Using OpenMaya you can get the object-space bounding box of a MFnDagNode.
PyMel exposes that function, which might be the easiest way to get it. 
something like this (untested!)
import pymel.core as pm

obj = cmds.ls(sl=True)[0]
pymelObj = pm.PyNode(obj) # Alternatively you could just do pymelObj = 
pm.selected()[0]
bb = pymelObj.boundingBox()
sizeX = bb.width()
sizeY = bb.height()
sizeZ = bb.depth()




On Wednesday, 5 December 2018 04:47:03 UTC+11, James Kim wrote:
>
> I tried using xform before but it still gives me the same problem where 
> rotating the object gives me different values. Perhaps there is another way 
> of getting the size of an object? I want something like the tool you get 
> when you press ctrl+t which shows the size of any selected object.
>
> On Tuesday, December 4, 2018 at 12:45:16 AM UTC-8, Michael Boon wrote:
>>
>> (Marcus: I thought axis-aligned bounding box specifically meant 
>> world-space axis aligned.  AABBs are used for culling so all AABBs need to 
>> be in the same space.)
>>
>> The xform command has switches that should do what you want:
>> *-boundingBox*(*-bb*) 
>> [image: query]
>>
>> Returns the bounding box of an object. The values returned are in the 
>> following order: xmin ymin zmin xmax ymax zmax.
>> *-objectSpace*(*-os*) 
>> [image: create][image: query]
>>
>> treat values as object-space transformation values (only works for 
>> pivots, translations, rotation, rotation axis, matrix, and bounding box 
>> flags)
>>
>> Also note, sizeX = xmax-xmin, regardless of whether one or both is > 0, 
>> so you probably don't need all that code in your example.
>>
>> On Tuesday, 4 December 2018 17:40:56 UTC+11, Marcus Ottosson wrote:
>>>
>>> I think what you're looking for is called Axis-Aligned Bounding Box. In 
>>> the simple case, if you have a single object you'd like to know the 
>>> bounding box for, you could build a transformation matrix out of those 
>>> coordinates, and multiply that with the transform of your object. That 
>>> would give you a new transformation matrix, aligned to that object. However 
>>> that would stop working once you move vertices around or when there is more 
>>> than one object involved.
>>>
>>> On Mon, 3 Dec 2018 at 23:38, James Kim <[email protected]> wrote:
>>>
>>>> I'm trying to get the size of any object using the bounding box
>>>>
>>>> def getSizes(self):
>>>>
>>>>     objSize = cmds.ls(sl = True)
>>>>
>>>>
>>>>
>>>>     #get the bounding box of x,y,z
>>>>     sizeMinX = cmds.getAttr(objSize[0] + '.boundingBoxMinX')

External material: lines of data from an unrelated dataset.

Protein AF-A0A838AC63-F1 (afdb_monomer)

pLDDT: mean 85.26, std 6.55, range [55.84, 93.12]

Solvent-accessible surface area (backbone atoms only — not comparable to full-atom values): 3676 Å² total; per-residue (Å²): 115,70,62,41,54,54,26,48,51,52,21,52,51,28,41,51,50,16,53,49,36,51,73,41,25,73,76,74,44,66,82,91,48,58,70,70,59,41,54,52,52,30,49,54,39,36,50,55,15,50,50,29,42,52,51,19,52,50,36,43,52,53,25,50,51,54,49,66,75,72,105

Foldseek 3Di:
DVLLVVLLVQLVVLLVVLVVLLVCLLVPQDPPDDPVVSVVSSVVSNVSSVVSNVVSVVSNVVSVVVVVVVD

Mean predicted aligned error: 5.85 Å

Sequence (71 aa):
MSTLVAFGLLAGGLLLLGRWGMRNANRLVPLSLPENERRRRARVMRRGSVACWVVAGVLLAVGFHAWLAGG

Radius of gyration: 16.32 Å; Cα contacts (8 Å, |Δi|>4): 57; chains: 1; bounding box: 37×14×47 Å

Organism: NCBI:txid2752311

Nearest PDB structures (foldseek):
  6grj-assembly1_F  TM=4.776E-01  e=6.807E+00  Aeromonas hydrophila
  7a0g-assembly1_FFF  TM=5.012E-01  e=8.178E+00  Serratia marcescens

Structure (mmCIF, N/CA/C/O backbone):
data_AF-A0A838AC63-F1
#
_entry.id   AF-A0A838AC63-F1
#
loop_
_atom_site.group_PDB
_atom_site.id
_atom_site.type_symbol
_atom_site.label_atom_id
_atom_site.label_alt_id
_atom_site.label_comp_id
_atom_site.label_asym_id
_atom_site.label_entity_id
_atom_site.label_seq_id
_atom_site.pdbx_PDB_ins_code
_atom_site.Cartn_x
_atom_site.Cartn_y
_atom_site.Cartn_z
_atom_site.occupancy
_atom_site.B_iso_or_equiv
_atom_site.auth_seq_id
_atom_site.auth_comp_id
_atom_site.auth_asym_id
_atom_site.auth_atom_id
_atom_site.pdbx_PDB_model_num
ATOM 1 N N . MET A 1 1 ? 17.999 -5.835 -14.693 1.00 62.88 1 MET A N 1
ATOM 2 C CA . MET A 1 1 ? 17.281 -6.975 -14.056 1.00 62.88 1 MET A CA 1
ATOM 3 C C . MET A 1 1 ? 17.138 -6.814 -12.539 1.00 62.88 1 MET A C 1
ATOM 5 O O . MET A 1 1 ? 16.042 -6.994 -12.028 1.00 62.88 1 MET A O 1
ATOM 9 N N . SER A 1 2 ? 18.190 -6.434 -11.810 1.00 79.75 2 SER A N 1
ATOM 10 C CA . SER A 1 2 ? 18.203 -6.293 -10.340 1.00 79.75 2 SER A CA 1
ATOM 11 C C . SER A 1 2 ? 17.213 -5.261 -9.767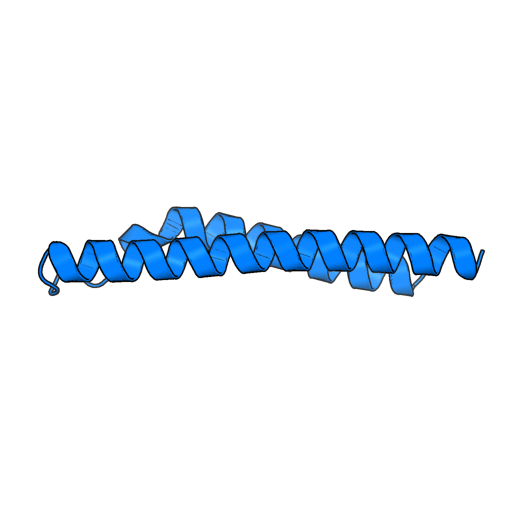 1.00 79.75 2 SER A C 1
ATOM 13 O O . SER A 1 2 ? 16.593 -5.515 -8.737 1.00 79.75 2 SER A O 1
ATOM 15 N N . THR A 1 3 ? 16.997 -4.131 -10.442 1.00 81.56 3 THR A N 1
ATOM 16 C CA . THR A 1 3 ? 16.043 -3.090 -10.009 1.00 81.56 3 THR A CA 1
ATOM 17 C C . THR A 1 3 ? 14.589 -3.558 -10.064 1.00 81.56 3 THR A C 1
ATOM 19 O O . THR A 1 3 ? 13.829 -3.325 -9.130 1.00 81.56 3 THR A O 1
ATOM 22 N N . LEU A 1 4 ? 14.212 -4.281 -11.121 1.00 83.44 4 LEU A N 1
ATOM 23 C CA . LEU A 1 4 ? 12.863 -4.823 -11.308 1.00 83.44 4 LEU A CA 1
ATOM 24 C C . LEU A 1 4 ? 12.516 -5.833 -10.203 1.00 83.44 4 LEU A C 1
ATOM 26 O O . LEU A 1 4 ? 11.424 -5.785 -9.643 1.00 83.44 4 LEU A O 1
ATOM 30 N N . VAL A 1 5 ? 13.477 -6.681 -9.820 1.00 86.69 5 VAL A N 1
ATOM 31 C CA . VAL A 1 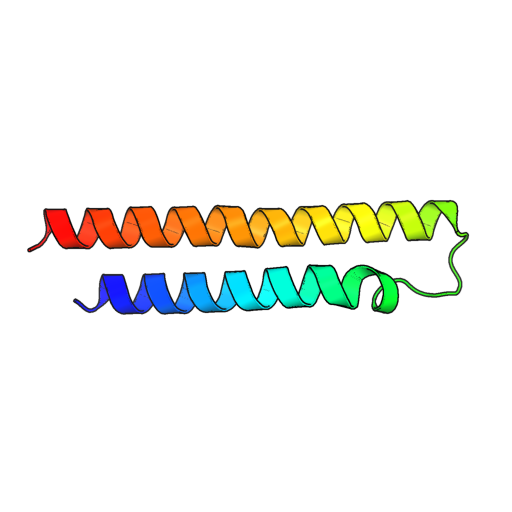5 ? 13.324 -7.618 -8.695 1.00 86.69 5 VAL A CA 1
ATOM 32 C C . VAL A 1 5 ? 13.133 -6.866 -7.375 1.00 86.69 5 VAL A C 1
ATOM 34 O O . VAL A 1 5 ? 12.213 -7.184 -6.625 1.00 86.69 5 VAL A O 1
ATOM 37 N N . ALA A 1 6 ? 13.945 -5.840 -7.102 1.00 87.69 6 ALA A N 1
ATOM 38 C CA . ALA A 1 6 ? 13.822 -5.044 -5.880 1.00 87.69 6 ALA A CA 1
ATOM 39 C C . ALA A 1 6 ? 12.457 -4.337 -5.779 1.00 87.69 6 ALA A C 1
ATOM 41 O O . ALA A 1 6 ? 11.774 -4.443 -4.757 1.00 87.69 6 ALA A O 1
ATOM 42 N N . PHE A 1 7 ? 12.017 -3.672 -6.853 1.00 88.94 7 PHE A N 1
ATOM 43 C CA . PHE A 1 7 ? 10.708 -3.018 -6.898 1.00 88.94 7 PHE A CA 1
ATOM 44 C C . PHE A 1 7 ? 9.552 -4.019 -6.817 1.00 88.94 7 PHE A C 1
ATOM 46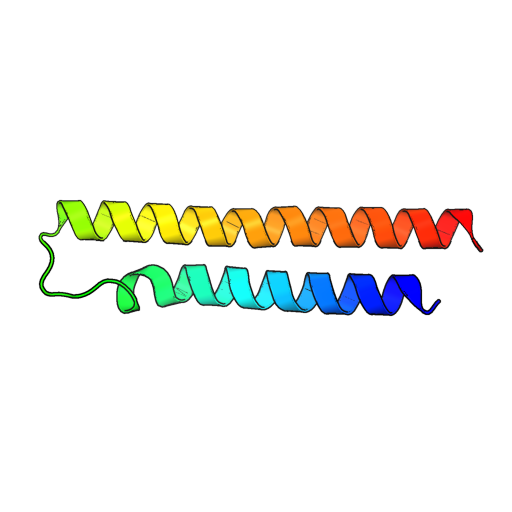 O O . PHE A 1 7 ? 8.574 -3.760 -6.118 1.00 88.94 7 PHE A O 1
ATOM 53 N N . GLY A 1 8 ? 9.682 -5.182 -7.461 1.00 89.25 8 GLY A N 1
ATOM 54 C CA . GLY A 1 8 ? 8.705 -6.266 -7.384 1.00 89.25 8 GLY A CA 1
ATOM 55 C C . GLY A 1 8 ? 8.536 -6.812 -5.965 1.00 89.25 8 GLY A C 1
ATOM 56 O O . GLY A 1 8 ? 7.407 -6.983 -5.507 1.00 89.25 8 GLY A O 1
ATOM 57 N N . LEU A 1 9 ? 9.636 -7.019 -5.232 1.00 92.56 9 LEU A N 1
ATOM 58 C CA . LEU A 1 9 ? 9.597 -7.470 -3.836 1.00 92.56 9 LEU A CA 1
ATOM 59 C C . LEU A 1 9 ? 8.941 -6.434 -2.916 1.00 92.56 9 LEU A C 1
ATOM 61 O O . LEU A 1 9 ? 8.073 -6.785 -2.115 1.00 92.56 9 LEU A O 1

>>>>     sizeMaxX = cmds.getAttr(objSize[0] + '.boundingBoxMaxX')
>>>>     sizeMinY = cmds.getAttr(objSize[0] + '.boundingBoxMinY')
>>>>     sizeMaxY = cmds.getAttr(objSize[0] + '.boundingBoxMaxY')
>>>>     sizeMinZ = cmds.getAttr(objSize[0] + '.boundingBoxMinZ')
>>>>     sizeMaxZ = cmds.getAttr(objSize[0] + '.boundingBoxMaxZ')
>>>>
>>>>     #get the sizes
>>>>     if (sizeMinX < 0 and sizeMaxX > 0) or (sizeMaxX < 0 and sizeMinX > 0):
>>>>         sizeX = abs(sizeMinX) + abs(sizeMaxX)
>>>>     else:
>>>>         sizeX = abs(sizeMaxX) - abs(sizeMinX)
>>>>
>>>>
>>>>     if (sizeMinY < 0 and sizeMaxY > 0) or (sizeMaxY < 0 and sizeMinY > 0):
>>>>         sizeY = abs(sizeMinY) + abs(sizeMaxY)
>>>>     else:
>>>>         sizeY = abs(sizeMaxY) - abs(sizeMinY)
>>>>
>>>>
>>>>     if (sizeMinZ < 0 and sizeMaxZ > 0) or (sizeMaxZ < 0 and sizeMinZ > 0):
>>>>         sizeZ = abs(sizeMinZ) + abs(sizeMaxZ)
>>>>     else:
>>>>         sizeZ = abs(sizeMaxZ) - abs(sizeMinZ)
>>>>
>>>>
>>>> This works fine when the object is perpendicular to the x,y, or z axis
>>>> however when i rotate the object it gives me different sizes. for 
>>>> example if i have a cube(10,10,10) it will return these values normally 
>>>> but 
>>>> when i rotate the object it will give me different values.
>>>> Is there a way to get the bounding box of the object not in world space?